Ancient History Competition 35

Manolis is asking a very demanding question today. Are you ready to sharpen your knowledge?

Nowadays philologists and historians are too many in Greece and many of them are unemployed. Perhaps they should pursue a different type of career, as this ancient philologist did. He became the tyrant of an island! Who was he?

Economic historian and numismatic consultant


  1. This is far removed from my are of knowledge(Renaissance Italy), but to hazard a try, I will put down Dionysius I of Syracuse!

    I’m looking forward to hearing the answer :)

  2. Perhaps Douris of Samos, a historian who also wrote on tragedy and art?

  3. No and No. Gosh! This is difficult!

  4. Is it Themison of Cyprus to whom Aristotle addressed the Protreptikos?

  5. We propose Cleobulus of Lindus…although we are not sure about the expression island… and philologist :)

  6. This quiz has been on my mind for 3 months! To be honest, I thought that Constantina would reject it, as she usually wants me to ask easier questions. I too think it’s difficult, so let me give you a few hints.
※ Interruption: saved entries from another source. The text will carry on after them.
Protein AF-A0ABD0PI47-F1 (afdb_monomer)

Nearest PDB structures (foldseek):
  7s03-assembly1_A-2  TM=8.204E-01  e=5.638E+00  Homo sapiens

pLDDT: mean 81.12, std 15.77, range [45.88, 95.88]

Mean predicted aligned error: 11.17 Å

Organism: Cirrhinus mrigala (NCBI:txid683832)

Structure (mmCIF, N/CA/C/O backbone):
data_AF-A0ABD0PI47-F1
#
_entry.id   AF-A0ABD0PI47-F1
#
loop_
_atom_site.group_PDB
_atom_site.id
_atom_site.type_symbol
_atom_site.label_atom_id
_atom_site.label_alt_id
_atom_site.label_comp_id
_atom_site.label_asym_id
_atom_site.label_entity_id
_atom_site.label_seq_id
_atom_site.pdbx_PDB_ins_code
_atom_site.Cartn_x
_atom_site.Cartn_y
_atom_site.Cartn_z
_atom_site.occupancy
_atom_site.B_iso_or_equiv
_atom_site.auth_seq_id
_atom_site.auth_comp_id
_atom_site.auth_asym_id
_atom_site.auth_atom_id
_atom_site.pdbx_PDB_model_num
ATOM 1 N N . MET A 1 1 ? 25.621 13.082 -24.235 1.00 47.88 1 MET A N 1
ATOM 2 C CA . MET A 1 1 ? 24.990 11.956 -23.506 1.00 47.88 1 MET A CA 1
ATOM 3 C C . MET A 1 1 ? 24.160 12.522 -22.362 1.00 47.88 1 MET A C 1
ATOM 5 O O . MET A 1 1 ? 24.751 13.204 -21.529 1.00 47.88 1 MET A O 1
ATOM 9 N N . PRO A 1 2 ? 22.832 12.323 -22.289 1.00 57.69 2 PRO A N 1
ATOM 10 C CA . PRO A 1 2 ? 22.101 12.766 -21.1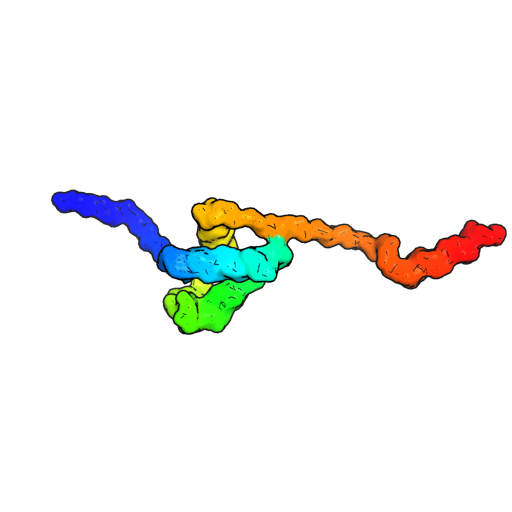15 1.00 57.69 2 PRO A CA 1
ATOM 11 C C . PRO A 1 2 ? 22.282 11.736 -19.994 1.00 57.69 2 PRO A C 1
ATOM 13 O O . PRO A 1 2 ? 22.109 10.532 -20.183 1.00 57.69 2 PRO A O 1
ATOM 16 N N . HIS A 1 3 ? 22.688 12.241 -18.836 1.00 45.88 3 HIS A N 1
ATOM 17 C CA . HIS A 1 3 ? 22.954 11.496 -17.615 1.00 45.88 3 HIS A CA 1
ATOM 18 C C . HIS A 1 3 ? 21.646 10.897 -17.063 1.00 45.88 3 HIS A C 1
ATOM 20 O O . HIS A 1 3 ? 20.761 11.640 -16.644 1.00 45.88 3 HIS A O 1
ATOM 26 N N . ARG A 1 4 ? 21.512 9.563 -17.017 1.00 51.41 4 ARG A N 1
ATOM 27 C CA . ARG A 1 4 ? 20.427 8.883 -16.279 1.00 51.41 4 ARG A CA 1
ATOM 28 C C . ARG A 1 4 ? 20.813 8.730 -14.807 1.00 51.41 4 ARG A C 1
ATOM 30 O O . ARG A 1 4 ? 21.157 7.647 -14.351 1.00 51.41 4 ARG A O 1
ATOM 37 N N . GLY A 1 5 ? 20.785 9.833 -14.068 1.00 51.97 5 GLY A N 1
ATOM 38 C CA . GLY A 1 5 ? 20.830 9.799 -12.609 1.00 51.97 5 GLY A CA 1
ATOM 39 C C . GLY A 1 5 ? 19.427 9.568 -12.050 1.00 51.97 5 GLY A C 1
ATOM 40 O O . GLY A 1 5 ? 18.566 10.431 -12.186 1.00 51.97 5 GLY A O 1
ATOM 41 N N . GLY A 1 6 ? 19.183 8.414 -11.427 1.00 63.22 6 GLY A N 1
ATOM 42 C CA . GLY A 1 6 ? 17.935 8.141 -10.712 1.00 63.22 6 GLY A CA 1
ATOM 43 C C . GLY A 1 6 ? 17.806 6.676 -10.304 1.00 63.22 6 GLY A C 1
ATOM 44 O O . GLY A 1 6 ? 17.969 5.785 -11.132 1.00 63.22 6 GLY A O 1
ATOM 45 N N . ARG A 1 7 ? 17.505 6.418 -9.024 1.00 67.75 7 ARG A N 1
ATOM 46 C CA . ARG A 1 7 ? 17.088 5.084 -8.556 1.00 67.75 7 ARG A CA 1
ATOM 47 C C . ARG A 1 7 ? 15.859 4.647 -9.360 1.00 67.75 7 ARG A C 1
ATOM 49 O O . ARG A 1 7 ? 14.873 5.383 -9.397 1.00 67.75 7 ARG A O 1
ATOM 56 N N . VAL A 1 8 ? 15.926 3.464 -9.968 1.00 73.56 8 VAL A N 1
ATOM 57 C CA . VAL A 1 8 ? 14.798 2.842 -10.677 1.00 73.56 8 VAL A CA 1
ATOM 58 C C . VAL A 1 8 ? 13.629 2.664 -9.701 1.00 73.56 8 VAL A C 1
ATOM 60 O O . VAL A 1 8 ? 13.832 2.334 -8.530 1.00 73.56 8 VAL A O 1
ATOM 63 N N . ALA A 1 9 ? 12.410 2.959 -10.156 1.00 79.88 9 ALA A N 1
ATOM 64 C CA . ALA A 1 9 ? 11.211 2.763 -9.351 1.00 79.88 9 ALA A CA 1
ATOM 65 C C . ALA A 1 9 ? 10.974 1.262 -9.127 1.00 79.88 9 ALA A C 1
ATOM 67 O O . ALA A 1 9 ? 11.062 0.485 -10.068 1.00 79.88 9 ALA A O 1
ATOM 68 N N . ILE A 1 10 ? 10.673 0.879 -7.883 1.00 87.94 10 ILE A N 1
ATOM 69 C CA . ILE A 1 10 ? 10.388 -0.518 -7.509 1.00 87.94 10 ILE A CA 1
ATOM 70 C C . ILE A 1 10 ? 9.080 -0.996 -8.150 1.00 87.94 10 ILE A C 1
ATOM 72 O O . ILE A 1 10 ? 8.988 -2.138 -8.573 1.00 87.94 10 ILE A O 1
ATOM 76 N N . PHE A 1 11 ? 8.090 -0.106 -8.241 1.00 90.56 11 PHE A N 1
ATOM 77 C CA . PHE A 1 11 ? 6.797 -0.391 -8.850 1.00 90.56 11 PHE A CA 1
ATOM 78 C C . PHE A 1 11 ? 6.674 0.281 -10.211 1.00 90.56 11 PHE A C 1
ATOM 80 O O . PHE A 1 11 ? 7.097 1.429 -10.397 1.00 90.56 11 PHE A O 1
ATOM 87 N N . THR A 1 12 ? 6.035 -0.420 -11.140 1.00 91.75 12 THR A N 1
ATOM 88 C CA . THR A 1 12 ? 5.538 0.172 -12.383 1.00 91.75 12 THR A CA 1
ATOM 89 C C . THR A 1 12 ? 4.303 1.036 -12.109 1.00 91.75 12 THR A C 1
ATOM 91 O O . THR A 1 12 ? 3.639 0.889 -11.084 1.00 91.75 12 THR A O 1
ATOM 94 N N . ALA A 1 13 ? 3.949 1.928 -13.039 1.00 91.06 13 ALA A N 1
ATOM 95 C CA . ALA A 1 13 ? 2.748 2.756 -12.896 1.00 91.06 13 ALA A CA 1
ATOM 96 C C . ALA A 1 13 ? 1.463 1.915 -12.748 1.00 91.06 13 ALA A C 1
ATOM 98 O O . ALA A 1 13 ? 0.599 2.266 -11.951 1.00 91.06 13 ALA A O 1
ATOM 99 N N . ALA A 1 14 ? 1.370 0.784 -13.456 1.00 92.56 14 ALA A N 1
ATOM 100 C CA . ALA A 1 14 ? 0.241 -0.140 -13.347 1.00 92.56 14 ALA A CA 1
ATOM 101 C C . ALA A 1 14 ? 0.160 -0.786 -11.953 1.00 92.56 14 ALA A C 1
ATOM 103 O O . ALA A 1 14 ? -0.906 -0.823 -11.344 1.00 92.56 14 ALA A O 1
ATOM 104 N N . GLN A 1 15 ? 1.300 -1.214 -11.404 1.00 93.69 15 GLN A N 1
ATOM 105 C CA . GLN A 1 15 ? 1.382 -1.750 -10.042 1.00 93.69 15 GLN A CA 1
ATOM 106 C C . GLN A 1 15 ? 1.026 -0.700 -8.982 1.00 93.69 15 GLN A C 1
ATOM 108 O O . GLN A 1 15 ? 0.354 -1.014 -8.001 1.00 93.69 15 GLN A O 1
ATOM 113 N N . GLU A 1 16 ? 1.424 0.563 -9.178 1.00 94.38 16 GLU A N 1
ATOM 114 C CA . GLU A 1 16 ? 1.004 1.653 -8.290 1.00 94.38 16 GLU A CA 1
ATOM 115 C C . GLU A 1 16 ? -0.525 1.847 -8.303 1.00 94.38 16 GLU A C 1
ATOM 117 O O . GLU A 1 16 ? -1.111 2.116 -7.252 1.00 94.38 16 GLU A O 1
ATOM 122 N N . THR A 1 17 ? -1.179 1.682 -9.459 1.00 95.00 17 THR A N 1
ATOM 123 C CA . THR A 1 17 ? -2.647 1.720 -9.563 1.00 95.00 17 THR A CA 1
ATOM 124 C C . THR A 1 17 ? -3.294 0.562 -8.812 1.00 95.00 17 THR A C 1
ATOM 126 O O . THR A 1 17 ? -4.192 0.812 -8.016 1.00 95.00 17 THR A O 1
ATOM 129 N N . LEU A 1 18 ? -2.784 -0.664 -8.950 1.00 95.75 18 LEU A N 1
ATOM 130 C CA . LEU A 1 18 ? -3.299 -1.819 -8.202 1.00 95.75 18 LEU A CA 1
ATOM 131 C C . LEU A 1 18 ? -3.198 -1.617 -6.684 1.00 95.75 18 LEU A C 1
ATOM 133 O O . LEU A 1 18 ? -4.137 -1.905 -5.946 1.00 95.75 18 LEU A O 1
ATOM 137 N N . ILE A 1 19 ? -2.089 -1.046 -6.202 1.00 94.56 19 ILE A N 1
ATOM 138 C CA . ILE A 1 19 ? -1.932 -0.683 -4.785 1.00 94.56 19 ILE A CA 1
ATOM 139 C C . ILE A 1 19 ? -2.983 0.358 -4.357 1.00 94.56 19 ILE A C 1
ATOM 141 O O . ILE A 1 19 ? -3.525 0.280 -3.252 1.00 94.56 19 ILE A O 1
ATOM 145 N N . ALA A 1 20 ? -3.291 1.336 -5.213 1.00 94.44 20 ALA A N 1
ATOM 146 C CA . ALA A 1 20 ? -4.341 2.316 -4.947 1.00 94.44 20 ALA A CA 1
ATOM 147 C C . ALA A 1 20 ? -5.745 1.682 -4.957 1.00 94.44 20 ALA A C 1
ATOM 149 O O . ALA A 1 20 ? -6.588 2.059 -4.138 1.00 94.44 20 ALA A O 1
ATOM 150 N N . ASP A 1 21 ? -5.984 0.702 -5.829 1.00 95.88 21 ASP A N 1
ATOM 151 C CA . ASP A 1 21 ? -7.240 -0.044 -5.916 1.00 95.88 21 ASP A CA 1
ATOM 152 C C . ASP A 1 21 ? -7.500 -0.835 -4.629 1.00 95.88 21 ASP A C 1
ATOM 154 O O . ASP A 1 21 ? -8.593 -0.730 -4.074 1.00 95.88 21 ASP A O 1
ATOM 158 N N . MET A 1 22 ? -6.475 -1.475 -4.049 1.00 95.44 22 MET A N 1
ATOM 159 C CA . MET A 1 22 ? -6.587 -2.153 -2.746 1.00 95.44 22 MET A CA 1
ATOM 160 C C . MET A 1 22 ? -7.102 -1.224 -1.630 1.00 95.44 22 MET A C 1
ATOM 162 O O . MET A 1 22 ? -7.881 -1.647 -0.772 1.00 95.44 22 MET A O 1
ATOM 166 N N . VAL A 1 23 ? -6.676 0.046 -1.626 1.00 93.69 23 VAL A N 1
ATOM 167 C CA . VAL A 1 23 ? -7.143 1.055 -0.657 1.00 93.69 23 VAL A CA 1
ATOM 168 C C . VAL A 1 23 ? -8.545 1.555 -1.001 1.00 93.69 23 VAL A C 1
ATOM 170 O O . VAL A 1 23 ? -9.333 1.834 -0.095 1.00 93.69 23 VAL A O 1
ATOM 173 N N . ARG A 1 24 ? -8.880 1.665 -2.291 1.00 92.81 24 ARG A N 1
ATOM 174 C CA . ARG A 1 24 ? -10.215 2.081 -2.738 1.00 92.81 24 ARG A CA 1
ATOM 175 C C . ARG A 1 24 ? -11.276 1.037 -2.384 1.00 92.81 24 ARG A C 1
ATOM 177 O O . ARG A 1 24 ? -12.355 1.415 -1.939 1.00 92.81 24 ARG A O 1
ATOM 184 N N . GLU A 1 25 ?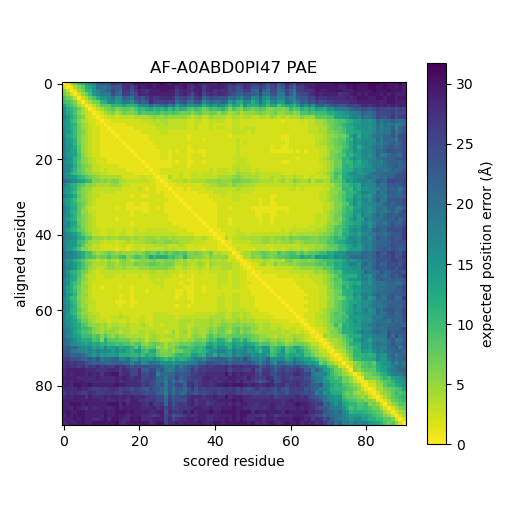 -10.956 -0.244 -2.538 1.00 94.00 25 GLU A N 1
ATOM 185 C CA . GLU A 1 25 ? -11.831 -1.368 -2.185 1.00 94.00 25 GLU A CA 1
ATOM 186 C C . GLU A 1 25 ? -12.003 -1.517 -0.671 1.00 94.00 25 GLU A C 1
ATOM 188 O O . GLU A 1 25 ? -13.109 -1.747 -0.184 1.00 94.00 25 GLU A O 1
ATOM 193 N N . ASN A 1 26 ? -10.920 -1.355 0.095 1.00 91.94 26 ASN A N 1
ATOM 194 C CA . ASN A 1 26 ? -10.956 -1.417 1.551 1.00 91.94 26 ASN A CA 1
ATOM 195 C C . ASN A 1 26 ? -10.119 -0.301 2.177 1.00 91.94 26 ASN A C 1
ATOM 197 O O . ASN A 1 26 ? -8.949 -0.475 2.508 1.0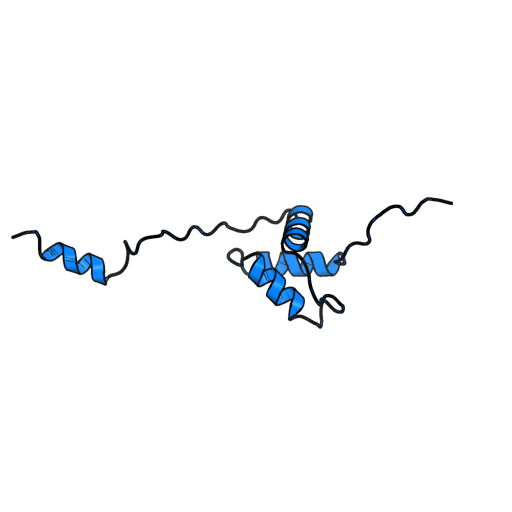0 91.94 26 ASN A O 1
ATOM 201 N N . ASN A 1 27 ? -10.757 0.831 2.457 1.00 87.81 27 ASN A N 1
ATOM 202 C CA . ASN A 1 27 ? -10.084 1.988 3.047 1.00 87.81 27 ASN A CA 1
ATOM 203 C C . ASN A 1 27 ? -9.629 1.779 4.514 1.00 87.81 27 ASN A C 1
ATOM 205 O O . ASN A 1 27 ? -8.940 2.631 5.076 1.00 87.81 27 ASN A O 1
ATOM 209 N N . LEU A 1 28 ? -10.035 0.679 5.164 1.00 91.06 28 LEU A N 1
ATOM 210 C CA . LEU A 1 28 ? -9.598 0.307 6.518 1.00 91.06 28 LEU A CA 1
ATOM 211 C C . LEU A 1 28 ? -8.377 -0.624 6.515 1.00 91.06 28 LEU A C 1
ATOM 213 O O . LEU A 1 28 ? -7.868 -0.939 7.595 1.00 91.06 28 LEU A O 1
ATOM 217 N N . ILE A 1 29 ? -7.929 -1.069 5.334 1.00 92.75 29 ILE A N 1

By “island” I mean… a regular island! Not a very big one like Sicily, but an island anyway. The term “philologist” is used more or less in the modern sense of the word. This person would be called a “grammaticus” in antiquity. And let me help you by saying that he became tyrant thanks to the approval of a very powerful man of his age.

  7. How about Maiandrios, the grammatistes (secretary) of Polykrates?
    Herodotos reports that after Polykrates’ murder Maiandrios ruled Samos for a while. It has been suggested that Maiandrios might have conspired with the Persian satrap Oroites to eliminate Polykrates and seize power on the island.

    • Sorry Yianni,
      we are still looking for a philologist and not a secretary!

  8. One more thing: Before leaving for his fateful meeting with Oroites, Polykrates entrusted the government of Samos to Maiandrios. In this fashion the powerful tyrant directly or/and indirectly opened the way for Maiandrios’ rise to power.

  9. This is a tricky one! If I may be permitted a second attempt – I’d like to submit Pittacus of Mytilene.


  10. Nikias.

  11. I will give you one more clue. A famous (infamous?) Roman may have been involved.

  12. That’s what I’m saying. Nikias (of Kos). Protected by Antonius.

  13. Peter K,
    of course, you are correct. I know that Manolis had someone else in mind (what is it with Roman politicians and Greek philologists-tyrants?) but Nikias of Kos certainly fits the profile. As far as I know, he is mentioned in Suetonius as a man of learning and someone who wrote a critique on Lucretius. He is otherwise known as Curtius Nicias.

  14. With regard to Curtius Nicias, Suetonius (De grammaticis et rhetoribus 14.3) refers to his work “de Lucilio”, not Lucretius. His identification with the tyrant of Kos seems to be regarded as possible but not certain.

  15. K. Buraselis, in his book Kos between Hellenism and Rome, Philadelphia 2000, pp. 25-65 (passim), esp. p. 30, accepts the identification of the grammarian Curtius Nicias with the tyrant, commenting also on the numismatic evidence (op. cit., pp. 31-37), as well as on the literary and other testimonia (p. 37ff.).

    • Thanks for the reference.

  16. It is Nicias. The identification of the tyrant with the philologist is usually accepted.